7. The composition according to claim 6, characterized in that for the compound of the formula I: R7R8C-N-CR9R10 forms a saturated or unsaturated 5 to 8 membered ring (including aromatic), the ring is optionally substituted with a group alkyl, alkenyl, alkynyl, cycloalkyl, cycloalkenyl, aryl, heteroaryl, heterocycloalkyl, heterocycloalkenyl, halo, trihalomethyl, acyl, alkoxycarbonyl, alkylsulfonyl, or arylsulfonyl, or a hydroxyl, amino or free or functionally modified thiol; R5, R6, R11, R12, R17, R18, R19, and R20 are the same or different and are H or alkyl; RA2C-CR3R4 and R13R14C-CR15R16 are the same or different and form a ring from 5 to 8 membered saturated or unsaturated (including aromatic) ring is optionally substituted with an alkyl, alkenyl, alkynyl, cycloalkyl, cycloalkenyl, aryl, heteroaryl, heterocycloalkyl, heterocycloalkenyl, halo, trihalomethyl, acyl, alkoxycarbonyl, alkylsulfonyl, or arylsulfonyl, or a free or functionally modified hydroxyl, amino or thiol group; X and Y are chloride; and n is 0.
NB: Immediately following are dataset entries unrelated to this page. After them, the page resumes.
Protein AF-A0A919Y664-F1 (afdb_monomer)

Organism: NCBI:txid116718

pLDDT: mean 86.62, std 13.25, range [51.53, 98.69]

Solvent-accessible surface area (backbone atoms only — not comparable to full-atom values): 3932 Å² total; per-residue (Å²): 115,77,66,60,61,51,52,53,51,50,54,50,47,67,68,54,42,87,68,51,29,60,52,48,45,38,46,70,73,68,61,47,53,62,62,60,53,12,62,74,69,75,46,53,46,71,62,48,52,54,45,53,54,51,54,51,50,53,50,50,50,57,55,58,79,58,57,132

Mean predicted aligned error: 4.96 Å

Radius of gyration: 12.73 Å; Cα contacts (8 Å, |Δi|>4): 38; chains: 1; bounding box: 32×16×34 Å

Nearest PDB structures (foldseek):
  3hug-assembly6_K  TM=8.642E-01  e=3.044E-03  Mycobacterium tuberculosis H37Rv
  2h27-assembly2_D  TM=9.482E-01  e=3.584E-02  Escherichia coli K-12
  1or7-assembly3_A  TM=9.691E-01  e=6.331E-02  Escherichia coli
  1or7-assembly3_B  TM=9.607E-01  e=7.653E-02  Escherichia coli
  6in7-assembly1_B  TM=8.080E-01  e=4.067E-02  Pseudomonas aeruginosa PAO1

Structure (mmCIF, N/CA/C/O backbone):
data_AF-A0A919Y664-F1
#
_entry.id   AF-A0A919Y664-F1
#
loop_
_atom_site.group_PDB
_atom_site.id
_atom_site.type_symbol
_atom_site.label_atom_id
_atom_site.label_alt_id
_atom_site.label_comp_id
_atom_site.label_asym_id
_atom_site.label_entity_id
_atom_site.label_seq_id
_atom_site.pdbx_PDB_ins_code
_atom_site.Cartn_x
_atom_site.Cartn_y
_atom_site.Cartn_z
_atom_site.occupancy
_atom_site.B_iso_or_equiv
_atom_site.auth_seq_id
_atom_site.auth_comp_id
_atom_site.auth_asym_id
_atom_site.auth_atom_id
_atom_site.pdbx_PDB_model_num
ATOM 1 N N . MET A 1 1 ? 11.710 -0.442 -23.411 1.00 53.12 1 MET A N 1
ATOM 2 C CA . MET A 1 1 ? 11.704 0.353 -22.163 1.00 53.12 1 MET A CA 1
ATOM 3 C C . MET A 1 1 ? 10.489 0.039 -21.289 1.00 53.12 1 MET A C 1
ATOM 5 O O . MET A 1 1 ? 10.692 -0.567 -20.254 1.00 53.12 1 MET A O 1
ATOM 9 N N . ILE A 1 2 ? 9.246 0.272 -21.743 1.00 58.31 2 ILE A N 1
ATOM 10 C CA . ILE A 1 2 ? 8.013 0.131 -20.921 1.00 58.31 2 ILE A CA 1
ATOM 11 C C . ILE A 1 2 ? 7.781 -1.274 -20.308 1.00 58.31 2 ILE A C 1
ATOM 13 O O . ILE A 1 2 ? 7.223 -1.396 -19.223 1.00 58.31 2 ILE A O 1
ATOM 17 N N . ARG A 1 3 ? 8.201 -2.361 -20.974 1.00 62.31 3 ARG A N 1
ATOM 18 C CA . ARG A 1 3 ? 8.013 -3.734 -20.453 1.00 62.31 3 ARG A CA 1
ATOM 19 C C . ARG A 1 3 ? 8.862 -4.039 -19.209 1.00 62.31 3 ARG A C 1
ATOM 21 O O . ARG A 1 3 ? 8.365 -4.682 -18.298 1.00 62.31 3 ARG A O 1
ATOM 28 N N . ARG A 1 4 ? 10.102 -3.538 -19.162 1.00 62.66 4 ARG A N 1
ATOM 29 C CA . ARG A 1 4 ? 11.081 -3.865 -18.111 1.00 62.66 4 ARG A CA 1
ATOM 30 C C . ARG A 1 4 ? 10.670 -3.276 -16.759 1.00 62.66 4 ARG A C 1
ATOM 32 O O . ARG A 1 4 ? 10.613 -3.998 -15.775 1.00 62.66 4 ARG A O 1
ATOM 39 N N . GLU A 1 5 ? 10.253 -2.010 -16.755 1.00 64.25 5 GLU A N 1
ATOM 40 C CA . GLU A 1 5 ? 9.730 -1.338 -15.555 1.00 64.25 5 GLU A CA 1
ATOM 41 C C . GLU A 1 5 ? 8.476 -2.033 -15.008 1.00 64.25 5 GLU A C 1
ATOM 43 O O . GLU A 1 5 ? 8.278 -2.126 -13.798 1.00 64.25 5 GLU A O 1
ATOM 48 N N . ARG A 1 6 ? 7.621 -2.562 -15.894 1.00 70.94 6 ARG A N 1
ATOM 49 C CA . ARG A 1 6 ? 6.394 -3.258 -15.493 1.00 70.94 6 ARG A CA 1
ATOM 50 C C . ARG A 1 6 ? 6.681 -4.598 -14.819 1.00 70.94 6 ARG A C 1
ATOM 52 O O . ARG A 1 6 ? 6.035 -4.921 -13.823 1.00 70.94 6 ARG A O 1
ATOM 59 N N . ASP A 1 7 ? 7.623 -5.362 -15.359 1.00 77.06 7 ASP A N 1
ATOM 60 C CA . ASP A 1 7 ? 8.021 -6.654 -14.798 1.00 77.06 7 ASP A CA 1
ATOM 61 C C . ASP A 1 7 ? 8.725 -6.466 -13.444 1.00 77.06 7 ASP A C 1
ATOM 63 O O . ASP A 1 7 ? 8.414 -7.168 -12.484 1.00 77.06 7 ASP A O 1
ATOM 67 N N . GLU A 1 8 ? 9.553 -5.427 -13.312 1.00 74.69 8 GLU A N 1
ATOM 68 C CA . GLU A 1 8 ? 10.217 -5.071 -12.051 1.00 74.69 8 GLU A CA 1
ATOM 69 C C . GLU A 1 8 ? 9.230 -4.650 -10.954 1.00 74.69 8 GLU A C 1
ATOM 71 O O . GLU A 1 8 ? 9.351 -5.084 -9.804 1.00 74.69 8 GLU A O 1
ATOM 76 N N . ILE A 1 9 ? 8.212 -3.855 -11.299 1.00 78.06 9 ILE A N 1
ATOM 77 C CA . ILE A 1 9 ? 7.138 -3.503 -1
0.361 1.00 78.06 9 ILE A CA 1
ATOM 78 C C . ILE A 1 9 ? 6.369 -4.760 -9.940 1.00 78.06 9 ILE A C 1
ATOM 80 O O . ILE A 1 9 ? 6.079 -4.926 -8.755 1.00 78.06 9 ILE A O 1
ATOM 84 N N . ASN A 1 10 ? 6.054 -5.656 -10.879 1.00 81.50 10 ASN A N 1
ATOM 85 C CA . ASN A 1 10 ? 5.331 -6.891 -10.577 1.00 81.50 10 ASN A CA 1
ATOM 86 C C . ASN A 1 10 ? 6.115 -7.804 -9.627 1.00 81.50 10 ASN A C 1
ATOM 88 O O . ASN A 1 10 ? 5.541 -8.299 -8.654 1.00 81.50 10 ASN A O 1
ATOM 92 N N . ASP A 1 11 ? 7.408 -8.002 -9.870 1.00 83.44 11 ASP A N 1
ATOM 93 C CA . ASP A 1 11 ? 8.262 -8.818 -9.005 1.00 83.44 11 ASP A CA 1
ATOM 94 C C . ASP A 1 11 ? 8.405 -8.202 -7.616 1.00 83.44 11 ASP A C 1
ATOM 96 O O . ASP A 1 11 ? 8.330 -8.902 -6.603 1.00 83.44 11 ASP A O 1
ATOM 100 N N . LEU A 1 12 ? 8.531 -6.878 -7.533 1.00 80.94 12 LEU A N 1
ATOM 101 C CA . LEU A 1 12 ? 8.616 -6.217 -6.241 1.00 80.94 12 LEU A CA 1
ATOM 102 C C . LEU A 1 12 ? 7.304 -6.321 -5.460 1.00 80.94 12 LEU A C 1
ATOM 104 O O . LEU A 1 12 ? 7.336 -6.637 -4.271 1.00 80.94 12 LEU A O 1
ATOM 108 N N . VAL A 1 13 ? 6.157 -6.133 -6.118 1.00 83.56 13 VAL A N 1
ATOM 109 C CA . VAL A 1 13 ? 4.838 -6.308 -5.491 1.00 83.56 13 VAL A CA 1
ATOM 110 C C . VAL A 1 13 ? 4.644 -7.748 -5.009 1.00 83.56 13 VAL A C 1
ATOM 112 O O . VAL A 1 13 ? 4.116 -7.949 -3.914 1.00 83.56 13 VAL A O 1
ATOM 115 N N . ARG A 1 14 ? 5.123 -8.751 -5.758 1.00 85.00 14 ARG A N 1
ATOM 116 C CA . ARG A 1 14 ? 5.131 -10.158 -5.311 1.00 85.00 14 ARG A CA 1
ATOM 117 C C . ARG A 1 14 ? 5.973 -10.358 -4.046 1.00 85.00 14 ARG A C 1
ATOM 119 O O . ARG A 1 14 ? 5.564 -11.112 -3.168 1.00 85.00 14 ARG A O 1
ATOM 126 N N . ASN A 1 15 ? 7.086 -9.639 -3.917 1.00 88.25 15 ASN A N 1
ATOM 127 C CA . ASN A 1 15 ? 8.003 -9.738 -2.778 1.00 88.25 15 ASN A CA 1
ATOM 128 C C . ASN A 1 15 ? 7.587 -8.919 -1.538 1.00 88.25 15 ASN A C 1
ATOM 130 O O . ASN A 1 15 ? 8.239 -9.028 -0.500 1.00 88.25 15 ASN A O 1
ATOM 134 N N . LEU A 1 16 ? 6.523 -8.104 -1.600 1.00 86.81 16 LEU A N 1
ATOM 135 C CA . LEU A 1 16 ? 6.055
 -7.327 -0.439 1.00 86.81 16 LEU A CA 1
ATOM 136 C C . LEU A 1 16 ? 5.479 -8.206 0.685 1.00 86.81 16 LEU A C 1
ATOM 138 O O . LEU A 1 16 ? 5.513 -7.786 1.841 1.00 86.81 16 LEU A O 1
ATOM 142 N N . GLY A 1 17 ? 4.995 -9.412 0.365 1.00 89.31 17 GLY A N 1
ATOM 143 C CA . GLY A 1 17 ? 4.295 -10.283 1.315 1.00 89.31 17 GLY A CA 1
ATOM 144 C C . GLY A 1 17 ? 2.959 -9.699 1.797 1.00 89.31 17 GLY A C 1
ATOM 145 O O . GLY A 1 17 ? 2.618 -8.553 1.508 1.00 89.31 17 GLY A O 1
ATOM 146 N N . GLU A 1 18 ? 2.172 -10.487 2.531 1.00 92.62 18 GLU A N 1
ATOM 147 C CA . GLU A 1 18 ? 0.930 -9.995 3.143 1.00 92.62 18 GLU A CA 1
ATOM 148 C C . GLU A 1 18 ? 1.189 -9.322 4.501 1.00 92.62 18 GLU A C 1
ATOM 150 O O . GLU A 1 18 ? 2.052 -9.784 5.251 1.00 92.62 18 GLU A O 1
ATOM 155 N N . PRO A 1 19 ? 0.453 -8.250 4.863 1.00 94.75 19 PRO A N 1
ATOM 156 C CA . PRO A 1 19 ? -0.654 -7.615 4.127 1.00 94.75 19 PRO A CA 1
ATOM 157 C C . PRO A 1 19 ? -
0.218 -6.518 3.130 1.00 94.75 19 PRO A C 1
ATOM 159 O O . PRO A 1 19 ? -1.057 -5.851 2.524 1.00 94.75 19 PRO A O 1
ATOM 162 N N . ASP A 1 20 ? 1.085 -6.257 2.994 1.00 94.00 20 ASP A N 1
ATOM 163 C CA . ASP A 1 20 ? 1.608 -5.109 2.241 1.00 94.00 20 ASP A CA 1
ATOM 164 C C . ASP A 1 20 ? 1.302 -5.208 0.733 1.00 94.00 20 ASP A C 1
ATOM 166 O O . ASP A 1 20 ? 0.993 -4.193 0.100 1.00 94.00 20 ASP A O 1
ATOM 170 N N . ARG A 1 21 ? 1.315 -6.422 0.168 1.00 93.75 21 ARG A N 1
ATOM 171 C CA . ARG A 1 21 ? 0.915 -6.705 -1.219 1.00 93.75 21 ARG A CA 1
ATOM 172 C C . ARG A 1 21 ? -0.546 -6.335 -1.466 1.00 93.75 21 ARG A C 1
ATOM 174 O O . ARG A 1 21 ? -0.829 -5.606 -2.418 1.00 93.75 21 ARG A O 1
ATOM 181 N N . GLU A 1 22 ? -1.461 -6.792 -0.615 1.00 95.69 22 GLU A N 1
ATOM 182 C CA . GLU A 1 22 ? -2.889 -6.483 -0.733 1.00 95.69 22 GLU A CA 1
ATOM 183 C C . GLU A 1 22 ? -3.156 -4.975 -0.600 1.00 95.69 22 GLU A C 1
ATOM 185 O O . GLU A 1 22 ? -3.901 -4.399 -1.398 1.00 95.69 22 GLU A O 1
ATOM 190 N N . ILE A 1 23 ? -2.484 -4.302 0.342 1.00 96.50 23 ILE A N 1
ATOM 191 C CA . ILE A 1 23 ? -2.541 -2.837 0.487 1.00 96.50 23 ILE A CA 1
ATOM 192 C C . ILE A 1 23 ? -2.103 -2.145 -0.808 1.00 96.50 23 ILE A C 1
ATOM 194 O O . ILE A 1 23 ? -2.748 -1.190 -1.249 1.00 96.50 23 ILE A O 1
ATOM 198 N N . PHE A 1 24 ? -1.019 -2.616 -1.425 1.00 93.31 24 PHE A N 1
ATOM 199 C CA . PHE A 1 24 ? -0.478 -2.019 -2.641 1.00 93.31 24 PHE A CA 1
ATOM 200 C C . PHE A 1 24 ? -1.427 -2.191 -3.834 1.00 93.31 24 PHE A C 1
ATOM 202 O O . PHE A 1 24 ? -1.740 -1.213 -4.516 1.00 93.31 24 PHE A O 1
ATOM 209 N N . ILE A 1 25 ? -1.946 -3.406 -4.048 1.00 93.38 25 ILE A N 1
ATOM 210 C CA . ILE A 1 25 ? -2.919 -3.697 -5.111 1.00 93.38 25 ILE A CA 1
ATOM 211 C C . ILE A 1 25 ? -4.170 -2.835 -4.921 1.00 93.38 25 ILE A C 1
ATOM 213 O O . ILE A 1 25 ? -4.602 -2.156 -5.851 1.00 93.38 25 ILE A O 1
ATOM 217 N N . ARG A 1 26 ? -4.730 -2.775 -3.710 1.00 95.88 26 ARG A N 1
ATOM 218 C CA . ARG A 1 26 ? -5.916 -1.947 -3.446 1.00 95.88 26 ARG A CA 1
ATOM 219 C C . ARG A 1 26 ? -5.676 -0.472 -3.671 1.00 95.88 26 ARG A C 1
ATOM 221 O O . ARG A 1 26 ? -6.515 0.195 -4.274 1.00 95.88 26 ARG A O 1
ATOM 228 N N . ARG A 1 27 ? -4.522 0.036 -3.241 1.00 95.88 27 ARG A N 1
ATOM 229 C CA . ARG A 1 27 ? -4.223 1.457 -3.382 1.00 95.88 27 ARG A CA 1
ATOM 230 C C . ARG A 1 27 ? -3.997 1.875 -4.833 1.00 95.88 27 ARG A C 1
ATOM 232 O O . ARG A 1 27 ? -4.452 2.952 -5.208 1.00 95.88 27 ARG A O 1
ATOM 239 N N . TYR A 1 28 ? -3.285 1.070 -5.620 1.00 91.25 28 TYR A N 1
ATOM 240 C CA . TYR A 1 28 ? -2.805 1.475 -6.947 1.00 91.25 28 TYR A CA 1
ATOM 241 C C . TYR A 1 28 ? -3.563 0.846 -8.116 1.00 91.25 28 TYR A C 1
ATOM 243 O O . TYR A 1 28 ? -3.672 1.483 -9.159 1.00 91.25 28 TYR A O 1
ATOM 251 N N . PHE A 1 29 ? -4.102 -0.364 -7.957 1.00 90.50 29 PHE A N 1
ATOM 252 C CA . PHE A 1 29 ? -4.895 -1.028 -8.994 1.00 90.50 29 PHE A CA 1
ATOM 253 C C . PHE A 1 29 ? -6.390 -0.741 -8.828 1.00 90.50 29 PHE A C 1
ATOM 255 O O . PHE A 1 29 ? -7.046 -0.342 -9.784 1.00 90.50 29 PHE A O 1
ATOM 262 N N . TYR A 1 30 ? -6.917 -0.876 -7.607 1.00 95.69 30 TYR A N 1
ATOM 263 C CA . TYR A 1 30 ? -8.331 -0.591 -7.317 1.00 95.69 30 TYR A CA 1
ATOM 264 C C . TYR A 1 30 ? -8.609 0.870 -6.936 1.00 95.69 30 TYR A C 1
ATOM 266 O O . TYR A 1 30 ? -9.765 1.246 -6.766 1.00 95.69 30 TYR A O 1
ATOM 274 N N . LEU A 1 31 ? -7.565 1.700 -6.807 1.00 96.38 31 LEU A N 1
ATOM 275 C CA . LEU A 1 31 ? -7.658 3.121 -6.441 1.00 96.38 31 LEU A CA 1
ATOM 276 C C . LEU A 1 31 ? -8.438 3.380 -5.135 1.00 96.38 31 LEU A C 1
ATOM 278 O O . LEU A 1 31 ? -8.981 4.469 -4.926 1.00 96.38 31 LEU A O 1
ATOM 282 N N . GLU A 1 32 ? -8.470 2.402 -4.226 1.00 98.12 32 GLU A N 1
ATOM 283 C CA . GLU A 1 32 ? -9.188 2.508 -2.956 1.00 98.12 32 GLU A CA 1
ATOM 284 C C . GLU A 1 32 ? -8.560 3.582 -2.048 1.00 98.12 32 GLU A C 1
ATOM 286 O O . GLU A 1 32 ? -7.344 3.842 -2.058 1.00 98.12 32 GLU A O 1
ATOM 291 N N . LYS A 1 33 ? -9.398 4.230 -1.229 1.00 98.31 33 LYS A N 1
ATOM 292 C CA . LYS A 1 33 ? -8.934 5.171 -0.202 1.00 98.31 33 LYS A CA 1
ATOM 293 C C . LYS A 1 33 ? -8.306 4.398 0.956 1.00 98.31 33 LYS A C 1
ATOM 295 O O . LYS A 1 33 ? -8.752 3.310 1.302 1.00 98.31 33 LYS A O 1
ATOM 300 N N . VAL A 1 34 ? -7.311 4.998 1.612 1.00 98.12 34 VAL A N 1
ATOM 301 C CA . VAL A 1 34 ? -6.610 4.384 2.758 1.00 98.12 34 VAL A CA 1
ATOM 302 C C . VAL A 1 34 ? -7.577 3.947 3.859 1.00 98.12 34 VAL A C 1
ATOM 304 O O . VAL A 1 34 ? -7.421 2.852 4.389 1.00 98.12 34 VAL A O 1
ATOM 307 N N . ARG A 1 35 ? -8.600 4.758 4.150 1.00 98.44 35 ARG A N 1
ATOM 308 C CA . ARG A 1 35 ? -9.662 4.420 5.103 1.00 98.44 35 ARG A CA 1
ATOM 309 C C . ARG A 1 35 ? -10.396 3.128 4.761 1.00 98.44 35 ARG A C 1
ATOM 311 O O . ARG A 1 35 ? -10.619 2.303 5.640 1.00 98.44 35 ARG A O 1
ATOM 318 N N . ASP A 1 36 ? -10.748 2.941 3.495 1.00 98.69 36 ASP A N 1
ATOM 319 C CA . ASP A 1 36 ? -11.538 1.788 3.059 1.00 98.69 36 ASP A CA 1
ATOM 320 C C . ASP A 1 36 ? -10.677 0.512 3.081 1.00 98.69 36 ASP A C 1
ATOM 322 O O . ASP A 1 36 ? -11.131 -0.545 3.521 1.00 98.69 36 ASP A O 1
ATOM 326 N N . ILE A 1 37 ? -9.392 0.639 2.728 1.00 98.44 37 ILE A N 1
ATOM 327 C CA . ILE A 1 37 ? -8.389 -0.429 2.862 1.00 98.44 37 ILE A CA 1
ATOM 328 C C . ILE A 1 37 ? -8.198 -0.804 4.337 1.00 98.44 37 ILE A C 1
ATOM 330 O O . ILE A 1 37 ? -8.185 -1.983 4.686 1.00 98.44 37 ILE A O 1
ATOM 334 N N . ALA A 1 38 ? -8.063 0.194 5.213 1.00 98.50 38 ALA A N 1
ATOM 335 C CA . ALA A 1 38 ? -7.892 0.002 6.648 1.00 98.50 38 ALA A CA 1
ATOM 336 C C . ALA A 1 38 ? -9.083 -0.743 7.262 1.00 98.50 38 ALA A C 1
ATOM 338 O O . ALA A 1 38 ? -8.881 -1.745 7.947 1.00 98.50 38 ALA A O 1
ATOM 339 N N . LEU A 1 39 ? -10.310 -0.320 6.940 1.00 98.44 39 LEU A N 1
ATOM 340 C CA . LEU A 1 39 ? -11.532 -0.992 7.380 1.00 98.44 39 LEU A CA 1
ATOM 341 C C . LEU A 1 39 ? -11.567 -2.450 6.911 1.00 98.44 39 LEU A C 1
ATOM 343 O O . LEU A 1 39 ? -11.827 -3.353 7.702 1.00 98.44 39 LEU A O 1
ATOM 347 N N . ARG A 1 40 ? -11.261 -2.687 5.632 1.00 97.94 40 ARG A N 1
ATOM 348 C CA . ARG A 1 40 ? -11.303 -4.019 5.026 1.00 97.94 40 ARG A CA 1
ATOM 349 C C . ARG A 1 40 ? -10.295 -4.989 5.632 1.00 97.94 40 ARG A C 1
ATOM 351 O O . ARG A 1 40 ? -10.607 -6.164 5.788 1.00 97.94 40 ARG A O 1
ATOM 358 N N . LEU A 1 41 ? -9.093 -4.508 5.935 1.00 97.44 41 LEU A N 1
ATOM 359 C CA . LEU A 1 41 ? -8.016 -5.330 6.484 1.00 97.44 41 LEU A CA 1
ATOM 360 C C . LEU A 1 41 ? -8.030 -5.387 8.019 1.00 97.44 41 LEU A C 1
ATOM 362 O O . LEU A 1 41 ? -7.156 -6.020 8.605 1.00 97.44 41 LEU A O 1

8. 8. The compliance composition of claim 7, characterized in that the compound is selected from the group consisting of:
9. 9. The composition according to claim 6, characterized in that the composition is a solution or suspension for topical ophthalmic administration, for depot administration or for intraocular injection. The composition according to claim 9, characterized in that the concentration of the compound in the composition is from 0.001 to about 5% w / v.